Celaena afastou alguns fios de cabelo rebeldes que lhe caíam pela face e permitiu que a conduzissem até a clareira. Se quisesse se libertar, teria de passar por Chaol primeiro. Se estivessem sozinhos, talvez ela tentasse fugir, embora as correntes dificultassem o intento; mas com um grupo de guardas treinados para matar sem hesitar...
Chaol se manteve perto de Celaena enquanto a fogueira era acesa e a comida era retirada das caixas e dos sacos de suprimento. Os soldados rolaram toras para fazer pequenos círculos onde se sentavam enquanto os companheiros mexiam e fritavam a comida. Os cães do príncipe herdeiro, que tinham seguido fielmente o dono, aproximaram-se da assassina e se deitaram aos seus pés, com as caudas batendo. Pelo menos alguém apreciava a companhia de Celaena.
A assassina, que já estava faminta quando a comida finalmente foi trazida, irritou-se ainda mais com a demora do capitão em remover os grilhões. Após lançar um longo olhar de aviso na direção dela, Chaol abriu as algemas e prendeu-as nos calcanhares de Celaena. Ela revirou os olhos enquanto levava um pouco de carne à boca, mastigando devagar. A última coisa de que precisava era passar mal na frente deles. Enquanto os soldados conversavam entre si, começou a prestar atenção nos arredores. Celaena e Chaol sentavam-se junto a cinco soldados. O príncipe, é claro, sentava-se com Perrington em cima de tocos, longe dela. Dorian fora arrogante e parecera divertir-se levianamente na noite anterior, mas agora exibia uma expressão grave enquanto conversava com o duque. O corpo inteiro do príncipe parecia tenso, e Celaena não deixou de notar o modo como ele trincava os dentes quando Perrington falava. Qualquer que fosse a relação entre os dois, não era cordial.

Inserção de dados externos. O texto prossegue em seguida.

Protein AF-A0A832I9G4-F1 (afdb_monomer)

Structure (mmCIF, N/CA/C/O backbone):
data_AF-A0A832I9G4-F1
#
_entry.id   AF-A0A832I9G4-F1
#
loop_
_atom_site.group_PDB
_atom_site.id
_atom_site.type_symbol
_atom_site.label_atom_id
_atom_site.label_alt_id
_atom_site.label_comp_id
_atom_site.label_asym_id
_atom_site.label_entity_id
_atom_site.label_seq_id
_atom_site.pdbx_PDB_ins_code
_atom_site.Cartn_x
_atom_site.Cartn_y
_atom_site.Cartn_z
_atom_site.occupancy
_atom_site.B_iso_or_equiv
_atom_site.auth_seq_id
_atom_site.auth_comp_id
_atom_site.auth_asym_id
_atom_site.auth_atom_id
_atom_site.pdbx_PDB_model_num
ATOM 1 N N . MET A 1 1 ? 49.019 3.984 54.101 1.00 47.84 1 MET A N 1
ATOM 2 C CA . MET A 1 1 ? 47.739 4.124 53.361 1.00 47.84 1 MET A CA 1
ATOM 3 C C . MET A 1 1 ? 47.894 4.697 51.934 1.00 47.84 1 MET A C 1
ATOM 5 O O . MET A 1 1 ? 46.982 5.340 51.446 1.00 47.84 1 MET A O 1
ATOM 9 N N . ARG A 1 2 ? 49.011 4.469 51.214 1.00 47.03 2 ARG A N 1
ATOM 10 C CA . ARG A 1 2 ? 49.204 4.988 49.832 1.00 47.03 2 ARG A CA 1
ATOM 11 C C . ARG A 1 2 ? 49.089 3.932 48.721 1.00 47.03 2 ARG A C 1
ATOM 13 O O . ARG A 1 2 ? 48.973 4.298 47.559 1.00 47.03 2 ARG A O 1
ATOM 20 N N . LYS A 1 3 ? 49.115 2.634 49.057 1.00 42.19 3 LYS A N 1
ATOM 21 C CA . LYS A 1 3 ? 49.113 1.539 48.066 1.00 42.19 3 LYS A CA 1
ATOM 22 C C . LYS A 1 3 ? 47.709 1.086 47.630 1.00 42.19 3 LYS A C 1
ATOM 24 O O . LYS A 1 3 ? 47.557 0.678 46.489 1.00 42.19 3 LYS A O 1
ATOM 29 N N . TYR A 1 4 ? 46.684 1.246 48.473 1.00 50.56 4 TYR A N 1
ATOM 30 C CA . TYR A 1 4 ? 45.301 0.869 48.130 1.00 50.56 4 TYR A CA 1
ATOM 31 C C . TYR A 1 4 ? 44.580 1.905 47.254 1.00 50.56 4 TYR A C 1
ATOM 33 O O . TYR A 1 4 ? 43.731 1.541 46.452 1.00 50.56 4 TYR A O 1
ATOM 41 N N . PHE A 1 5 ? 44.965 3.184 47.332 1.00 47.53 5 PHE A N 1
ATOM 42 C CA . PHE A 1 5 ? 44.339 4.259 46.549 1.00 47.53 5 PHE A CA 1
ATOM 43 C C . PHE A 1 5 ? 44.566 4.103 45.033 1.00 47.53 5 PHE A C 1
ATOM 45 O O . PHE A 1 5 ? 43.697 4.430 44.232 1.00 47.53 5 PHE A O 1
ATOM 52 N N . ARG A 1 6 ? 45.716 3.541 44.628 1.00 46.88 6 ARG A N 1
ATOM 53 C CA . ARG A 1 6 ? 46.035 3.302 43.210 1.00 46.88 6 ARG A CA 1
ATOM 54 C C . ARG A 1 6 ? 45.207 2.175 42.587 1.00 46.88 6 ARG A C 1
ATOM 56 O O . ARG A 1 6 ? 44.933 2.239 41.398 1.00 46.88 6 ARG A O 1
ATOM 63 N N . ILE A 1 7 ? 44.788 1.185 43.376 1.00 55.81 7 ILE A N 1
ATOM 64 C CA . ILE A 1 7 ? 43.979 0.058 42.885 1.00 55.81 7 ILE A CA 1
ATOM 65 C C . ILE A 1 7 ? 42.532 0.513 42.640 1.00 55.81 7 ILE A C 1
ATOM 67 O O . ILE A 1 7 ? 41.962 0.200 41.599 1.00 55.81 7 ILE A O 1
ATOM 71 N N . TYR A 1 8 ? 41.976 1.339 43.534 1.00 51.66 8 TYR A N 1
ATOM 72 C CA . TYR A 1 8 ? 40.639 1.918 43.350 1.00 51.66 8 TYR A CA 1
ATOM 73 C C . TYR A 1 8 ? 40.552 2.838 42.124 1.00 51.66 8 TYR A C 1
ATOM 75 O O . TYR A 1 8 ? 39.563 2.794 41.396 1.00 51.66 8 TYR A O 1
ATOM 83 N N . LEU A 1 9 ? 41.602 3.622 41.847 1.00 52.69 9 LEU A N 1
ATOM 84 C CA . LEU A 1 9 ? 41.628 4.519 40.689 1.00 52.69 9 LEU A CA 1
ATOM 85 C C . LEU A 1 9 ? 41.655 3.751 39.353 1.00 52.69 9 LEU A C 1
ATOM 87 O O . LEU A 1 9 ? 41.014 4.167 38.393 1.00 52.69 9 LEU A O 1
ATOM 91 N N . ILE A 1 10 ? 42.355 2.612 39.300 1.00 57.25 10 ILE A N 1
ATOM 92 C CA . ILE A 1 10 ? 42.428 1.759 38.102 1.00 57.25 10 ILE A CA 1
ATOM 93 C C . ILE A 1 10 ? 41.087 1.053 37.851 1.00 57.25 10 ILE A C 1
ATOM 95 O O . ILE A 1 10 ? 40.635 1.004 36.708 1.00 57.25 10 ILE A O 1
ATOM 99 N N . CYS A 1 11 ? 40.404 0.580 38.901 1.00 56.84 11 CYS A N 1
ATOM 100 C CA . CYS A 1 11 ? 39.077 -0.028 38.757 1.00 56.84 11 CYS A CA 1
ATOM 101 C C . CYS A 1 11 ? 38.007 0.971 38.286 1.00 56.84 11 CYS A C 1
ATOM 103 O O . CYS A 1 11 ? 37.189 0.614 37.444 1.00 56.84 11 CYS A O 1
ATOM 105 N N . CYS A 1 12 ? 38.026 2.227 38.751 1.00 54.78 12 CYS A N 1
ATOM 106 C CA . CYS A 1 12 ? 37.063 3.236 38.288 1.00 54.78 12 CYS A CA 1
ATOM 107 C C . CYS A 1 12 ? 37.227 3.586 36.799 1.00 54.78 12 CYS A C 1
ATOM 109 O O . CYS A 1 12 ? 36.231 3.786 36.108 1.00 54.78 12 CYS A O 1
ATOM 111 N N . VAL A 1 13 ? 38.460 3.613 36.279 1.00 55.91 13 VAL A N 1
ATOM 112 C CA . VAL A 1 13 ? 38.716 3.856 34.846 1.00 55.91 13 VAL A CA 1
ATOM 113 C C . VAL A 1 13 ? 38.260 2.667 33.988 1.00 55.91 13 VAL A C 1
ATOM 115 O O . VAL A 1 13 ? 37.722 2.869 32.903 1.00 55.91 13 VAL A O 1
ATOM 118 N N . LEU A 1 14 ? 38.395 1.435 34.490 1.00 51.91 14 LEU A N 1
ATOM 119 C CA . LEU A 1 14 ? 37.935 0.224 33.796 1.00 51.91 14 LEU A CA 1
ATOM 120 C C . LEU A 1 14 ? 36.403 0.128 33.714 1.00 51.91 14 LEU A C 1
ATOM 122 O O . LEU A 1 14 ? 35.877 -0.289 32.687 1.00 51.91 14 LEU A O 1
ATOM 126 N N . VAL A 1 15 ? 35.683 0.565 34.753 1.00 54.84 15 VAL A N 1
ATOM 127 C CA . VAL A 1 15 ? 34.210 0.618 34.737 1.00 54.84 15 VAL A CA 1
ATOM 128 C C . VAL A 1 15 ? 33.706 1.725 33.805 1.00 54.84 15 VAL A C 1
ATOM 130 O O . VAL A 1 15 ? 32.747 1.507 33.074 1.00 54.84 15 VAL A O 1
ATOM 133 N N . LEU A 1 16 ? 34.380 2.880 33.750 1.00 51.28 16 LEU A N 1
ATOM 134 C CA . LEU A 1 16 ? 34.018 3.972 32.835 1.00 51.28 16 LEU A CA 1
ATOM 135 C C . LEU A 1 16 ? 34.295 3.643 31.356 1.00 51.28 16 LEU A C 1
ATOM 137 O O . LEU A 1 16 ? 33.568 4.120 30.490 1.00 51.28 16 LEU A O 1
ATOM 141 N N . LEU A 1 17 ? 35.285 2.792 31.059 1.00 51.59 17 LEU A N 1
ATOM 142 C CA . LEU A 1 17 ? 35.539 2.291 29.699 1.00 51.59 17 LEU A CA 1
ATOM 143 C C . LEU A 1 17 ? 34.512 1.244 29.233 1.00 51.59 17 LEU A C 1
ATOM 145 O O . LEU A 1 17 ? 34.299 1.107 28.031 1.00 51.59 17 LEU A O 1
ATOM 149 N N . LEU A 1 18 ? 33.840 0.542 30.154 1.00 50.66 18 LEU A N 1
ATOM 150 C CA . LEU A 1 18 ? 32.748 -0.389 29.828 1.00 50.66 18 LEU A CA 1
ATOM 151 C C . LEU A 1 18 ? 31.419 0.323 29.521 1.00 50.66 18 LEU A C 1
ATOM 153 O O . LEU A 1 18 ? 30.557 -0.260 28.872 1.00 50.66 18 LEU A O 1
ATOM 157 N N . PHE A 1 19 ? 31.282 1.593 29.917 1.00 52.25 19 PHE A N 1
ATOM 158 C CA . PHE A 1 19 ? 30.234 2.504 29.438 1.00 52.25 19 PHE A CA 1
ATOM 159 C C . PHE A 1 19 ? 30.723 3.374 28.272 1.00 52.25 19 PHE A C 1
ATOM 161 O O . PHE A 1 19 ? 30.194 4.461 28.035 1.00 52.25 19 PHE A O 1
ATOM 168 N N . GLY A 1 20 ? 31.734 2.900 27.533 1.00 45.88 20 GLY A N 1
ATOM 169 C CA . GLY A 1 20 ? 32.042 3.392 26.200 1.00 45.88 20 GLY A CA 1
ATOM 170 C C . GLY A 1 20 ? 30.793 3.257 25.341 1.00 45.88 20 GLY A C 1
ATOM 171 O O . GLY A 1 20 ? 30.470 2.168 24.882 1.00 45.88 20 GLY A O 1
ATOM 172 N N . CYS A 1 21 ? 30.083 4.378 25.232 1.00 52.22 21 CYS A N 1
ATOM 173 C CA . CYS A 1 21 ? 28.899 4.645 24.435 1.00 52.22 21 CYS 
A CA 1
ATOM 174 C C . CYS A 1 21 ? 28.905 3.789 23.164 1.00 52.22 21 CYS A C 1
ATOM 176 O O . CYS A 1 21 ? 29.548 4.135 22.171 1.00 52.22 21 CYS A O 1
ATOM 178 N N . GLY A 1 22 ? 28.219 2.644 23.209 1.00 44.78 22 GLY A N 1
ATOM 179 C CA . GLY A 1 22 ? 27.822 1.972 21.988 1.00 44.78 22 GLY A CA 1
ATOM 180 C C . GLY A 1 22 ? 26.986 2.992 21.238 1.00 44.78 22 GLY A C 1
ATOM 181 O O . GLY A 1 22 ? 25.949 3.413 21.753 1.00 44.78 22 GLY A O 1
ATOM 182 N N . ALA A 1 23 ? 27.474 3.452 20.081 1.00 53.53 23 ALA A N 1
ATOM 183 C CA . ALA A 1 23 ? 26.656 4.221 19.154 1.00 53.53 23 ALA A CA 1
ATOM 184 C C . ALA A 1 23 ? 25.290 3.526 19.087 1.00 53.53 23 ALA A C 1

Enquanto mastigava, Celaena desviou a atenção para as árvores que os cercavam. A floresta se aquietara. As orelhas dos cães negros estavam erguidas, embora eles não parecessem incomodados com o silêncio. Até os soldados estavam quietos. O coração de Celaena bateu mais forte. A floresta era diferente ali.

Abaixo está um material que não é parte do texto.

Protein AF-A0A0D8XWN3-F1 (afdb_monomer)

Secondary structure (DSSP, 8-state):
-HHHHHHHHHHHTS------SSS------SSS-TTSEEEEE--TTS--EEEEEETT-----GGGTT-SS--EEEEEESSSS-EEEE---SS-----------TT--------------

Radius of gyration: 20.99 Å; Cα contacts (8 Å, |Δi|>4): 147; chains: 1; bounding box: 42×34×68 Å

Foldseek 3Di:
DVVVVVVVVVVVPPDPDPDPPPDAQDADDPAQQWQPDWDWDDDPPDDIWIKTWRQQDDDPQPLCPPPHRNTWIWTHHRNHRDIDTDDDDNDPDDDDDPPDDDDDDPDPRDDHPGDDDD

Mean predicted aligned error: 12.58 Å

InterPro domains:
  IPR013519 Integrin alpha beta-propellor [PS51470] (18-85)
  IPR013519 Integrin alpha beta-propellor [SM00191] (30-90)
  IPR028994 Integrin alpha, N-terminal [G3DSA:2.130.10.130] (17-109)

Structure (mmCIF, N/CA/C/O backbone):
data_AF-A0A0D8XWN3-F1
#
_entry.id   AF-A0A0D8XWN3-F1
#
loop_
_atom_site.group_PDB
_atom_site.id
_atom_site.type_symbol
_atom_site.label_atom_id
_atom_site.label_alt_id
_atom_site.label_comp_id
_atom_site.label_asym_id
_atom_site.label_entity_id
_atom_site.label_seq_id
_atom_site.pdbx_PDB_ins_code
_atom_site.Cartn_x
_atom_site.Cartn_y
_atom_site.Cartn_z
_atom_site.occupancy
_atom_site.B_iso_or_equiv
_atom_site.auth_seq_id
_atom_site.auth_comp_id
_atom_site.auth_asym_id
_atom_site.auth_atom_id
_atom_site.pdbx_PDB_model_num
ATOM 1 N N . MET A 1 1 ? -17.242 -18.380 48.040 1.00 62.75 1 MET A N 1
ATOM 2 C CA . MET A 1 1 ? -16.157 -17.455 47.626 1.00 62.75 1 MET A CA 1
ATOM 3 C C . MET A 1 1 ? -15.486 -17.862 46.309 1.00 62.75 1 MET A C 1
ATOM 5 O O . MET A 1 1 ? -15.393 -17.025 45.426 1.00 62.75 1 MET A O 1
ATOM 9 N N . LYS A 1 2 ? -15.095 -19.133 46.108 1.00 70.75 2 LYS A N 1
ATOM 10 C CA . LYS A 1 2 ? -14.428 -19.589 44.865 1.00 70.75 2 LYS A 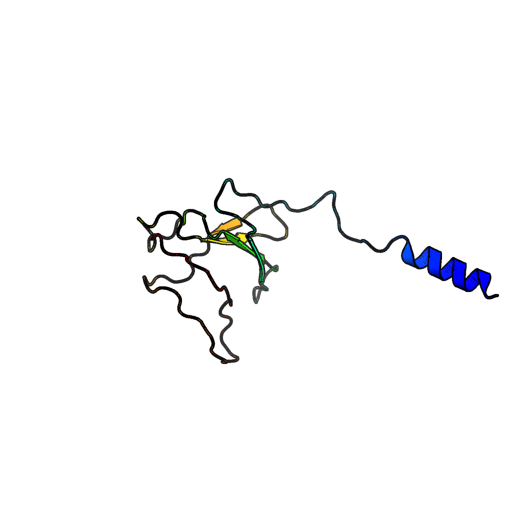CA 1
ATOM 11 C C . LYS A 1 2 ? -15.292 -19.488 43.594 1.00 70.75 2 LYS A C 1
ATOM 13 O O . LYS A 1 2 ? -14.796 -19.059 42.565 1.00 70.75 2 LYS A O 1
ATOM 18 N N . ALA A 1 3 ? -16.586 -19.804 43.677 1.00 75.00 3 ALA A N 1
ATOM 19 C CA . ALA A 1 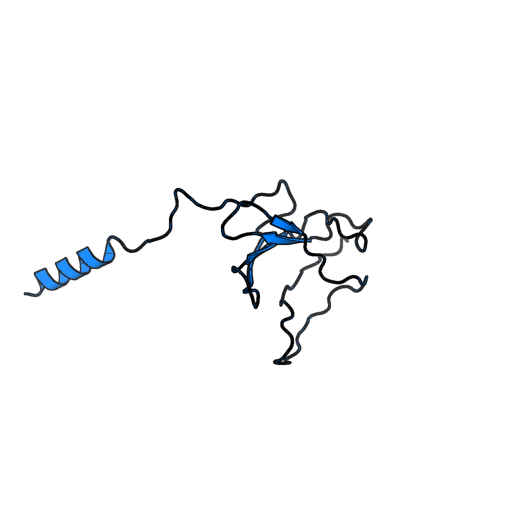3 ? -17.503 -19.722 42.530 1.00 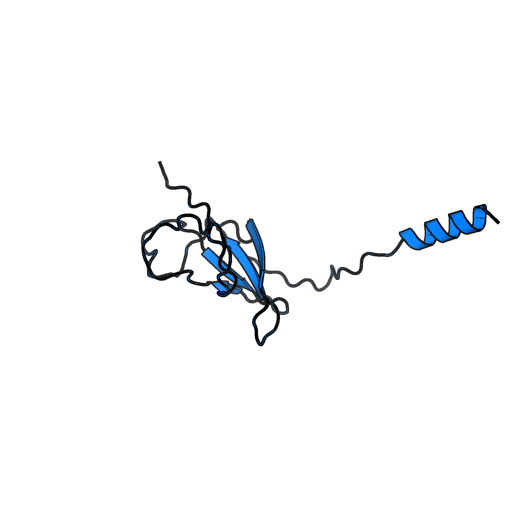75.00 3 ALA A CA 1
ATOM 20 C C . ALA A 1 3 ? -17.675 -18.291 41.984 1.00 75.00 3 ALA A C 1
ATOM 22 O O . ALA A 1 3 ? -17.836 -18.101 40.785 1.00 75.00 3 ALA A O 1
ATOM 23 N N . TRP A 1 4 ? -17.582 -17.283 42.855 1.00 77.44 4 TRP A N 1
ATOM 24 C CA . TRP A 1 4 ? -17.667 -15.869 42.477 1.00 77.44 4 TRP A CA 1
ATOM 25 C C . TRP A 1 4 ? -16.405 -15.388 41.752 1.00 77.44 4 TRP A C 1
ATOM 27 O O . TRP A 1 4 ? -16.504 -14.637 40.790 1.00 77.44 4 TRP A O 1
ATOM 37 N N . LEU A 1 5 ? -15.230 -15.886 42.159 1.00 77.88 5 LEU A N 1
ATOM 38 C CA . LEU A 1 5 ? -13.967 -15.657 41.446 1.00 77.88 5 LEU A CA 1
ATOM 39 C C . LEU A 1 5 ? -13.986 -16.295 40.050 1.00 77.88 5 LEU A C 1
ATOM 41 O O . LEU A 1 5 ? -13.575 -15.663 39.084 1.00 77.88 5 LEU A O 1
ATOM 45 N N . VAL A 1 6 ? -14.522 -17.514 39.930 1.00 78.12 6 VAL A N 1
ATOM 46 C CA . VAL A 1 6 ? -14.681 -18.193 38.631 1.00 78.12 6 VAL A CA 1
ATOM 47 C C . VAL A 1 6 ? -15.656 -17.430 37.728 1.00 78.12 6 VAL A C 1
ATOM 49 O O . VAL A 1 6 ? -15.356 -17.207 36.558 1.00 78.12 6 VAL A O 1
ATOM 52 N N . LEU A 1 7 ? -16.786 -16.965 38.268 1.00 74.94 7 LEU A N 1
ATOM 53 C CA . LEU A 1 7 ? -17.773 -16.184 37.519 1.00 74.94 7 LEU A CA 1
ATOM 54 C C . LEU A 1 7 ? -17.220 -14.816 37.079 1.00 74.94 7 LEU A C 1
ATOM 56 O O . LEU A 1 7 ? -17.427 -14.416 35.938 1.00 74.94 7 LEU A O 1
ATOM 60 N N . ALA A 1 8 ? -16.460 -14.130 37.937 1.00 78.19 8 ALA A N 1
ATOM 61 C CA . ALA A 1 8 ? -15.800 -12.870 37.594 1.00 78.19 8 ALA A CA 1
ATOM 62 C C . ALA A 1 8 ? -14.743 -13.045 36.486 1.00 78.19 8 ALA A C 1
ATOM 64 O O . ALA A 1 8 ? -14.688 -12.237 35.559 1.00 78.19 8 ALA A O 1
ATOM 65 N N . CYS A 1 9 ? -13.958 -14.129 36.522 1.00 72.06 9 CYS A N 1
ATOM 66 C CA . CYS A 1 9 ? -13.031 -14.472 35.440 1.00 72.06 9 CYS A CA 1
ATOM 67 C C . CYS A 1 9 ? -13.755 -14.746 34.115 1.00 72.06 9 CYS A C 1
ATOM 69 O O . CYS A 1 9 ? -13.287 -14.285 33.080 1.00 72.06 9 CYS A O 1
ATOM 71 N N . LEU A 1 10 ? -14.899 -15.441 34.140 1.00 69.00 10 LEU A N 1
ATOM 72 C CA . LEU A 1 10 ? -15.705 -15.736 32.946 1.00 69.00 10 LEU A CA 1
ATOM 73 C C . LEU A 1 10 ? -16.364 -14.487 32.334 1.00 69.00 10 LEU A C 1
ATOM 75 O O . LEU A 1 10 ? -16.588 -14.437 31.128 1.00 69.00 10 LEU A O 1
ATOM 79 N N . ILE A 1 11 ? -16.659 -13.463 33.137 1.00 66.94 11 ILE A N 1
ATOM 80 C CA . ILE A 1 11 ? -17.199 -12.185 32.644 1.00 66.94 11 ILE A CA 1
ATOM 81 C C . ILE A 1 11 ? -16.087 -11.332 32.008 1.00 66.94 11 ILE A C 1
ATOM 83 O O . ILE A 1 11 ? -16.330 -10.668 31.001 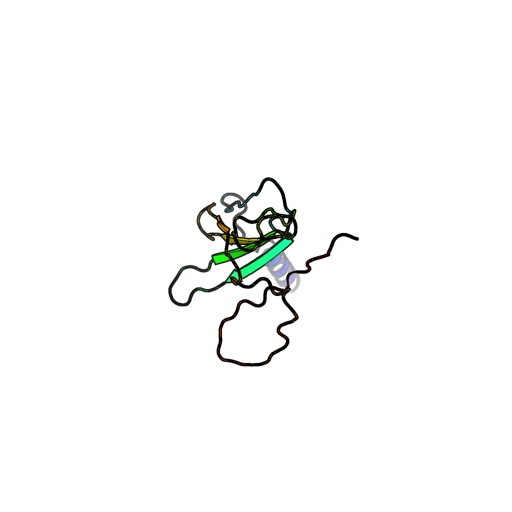1.00 66.94 11 ILE A O 1
ATOM 87 N N . ALA A 1 12 ? -14.857 -11.397 32.531 1.00 64.19 12 ALA A N 1
ATOM 88 C CA . ALA A 1 12 ? -13.715 -10.646 32.006 1.00 64.19 12 ALA A CA 1
ATOM 89 C C . ALA A 1 12 ? -13.239 -11.118 30.616 1.00 64.19 12 ALA A C 1
ATOM 91 O O . ALA A 1 12 ? -12.721 -10.310 29.850 1.00 64.19 12 ALA A O 1
ATOM 92 N N . VAL A 1 13 ? -13.438 -12.394 30.258 1.00 64.81 13 VAL A N 1
ATOM 93 C CA . VAL A 1 13 ? -13.046 -12.921 28.931 1.00 64.81 13 VAL A CA 1
ATOM 94 C C . VAL A 1 13 ? -14.004 -12.549 27.798 1.00 64.81 13 VAL A C 1
ATOM 96 O O . VAL A 1 13 ? -13.652 -12.728 26.636 1.00 64.81 13 VAL A O 1
ATOM 99 N N . ASN A 1 14 ? -15.199 -12.026 28.090 1.00 64.38 14 ASN A N 1
ATOM 100 C CA . ASN A 1 14 ? -16.259 -11.991 27.082 1.00 64.38 14 ASN A CA 1
ATOM 101 C C . ASN A 1 14 ? -16.295 -10.774 26.150 1.00 64.38 14 ASN A C 1
ATOM 103 O O . ASN A 1 14 ? -17.064 -10.824 25.202 1.00 64.38 14 ASN A O 1
ATOM 107 N N . ASN A 1 15 ? -15.515 -9.702 26.335 1.00 63.81 15 ASN A N 1
ATOM 108 C CA . ASN A 1 15 ? -15.642 -8.526 25.451 1.00 63.81 15 ASN A CA 1
ATOM 109 C C . ASN A 1 15 ? -14.364 -7.688 25.325 1.00 63.81 15 ASN A C 1
ATOM 111 O O . ASN A 1 15 ? -14.350 -6.501 25.645 1.00 63.81 15 ASN A O 1
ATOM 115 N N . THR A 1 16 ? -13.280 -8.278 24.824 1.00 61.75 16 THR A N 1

As folhas pendiam feito joias: gotinhas de rubi, pérola, topázio, ametista, esmeralda e granada; e um tapete dessas riquezas recobria o chão em volta deles. Apesar dos estragos das guerras de conquista, aquela parte da floresta de Carvalhal permanecia imaculada. E o lugar ainda reverberava com os resíduos do poder que outrora dera às árvores sua beleza sobrenatural.
Celaena tinha apenas 8 anos quando Arobynn Hamel, seu mentor e o rei dos Assassinos, a encontrara semi submersa na margem de um rio congelado, levando-a para seu forte na fronteira entre Adarlan e Terrasen. Enquanto a treinava para se tornar sua assassina mais leal e competente, Arobynn jamais permitira que Celaena voltasse para seu lar em Terrasen. Mas ela ainda se lembrava da beleza do mundo antes que o rei de Adarlan ordenasse que a maior parte dele fosse queimada. Agora não havia mais nada lá para Celaena e jamais haveria. Arobynn nunca dissera isso em voz alta, mas se ela tivesse recusado sua oferta para treiná-la, ele a teria entregue para os que a desejavam morta. Ou pior.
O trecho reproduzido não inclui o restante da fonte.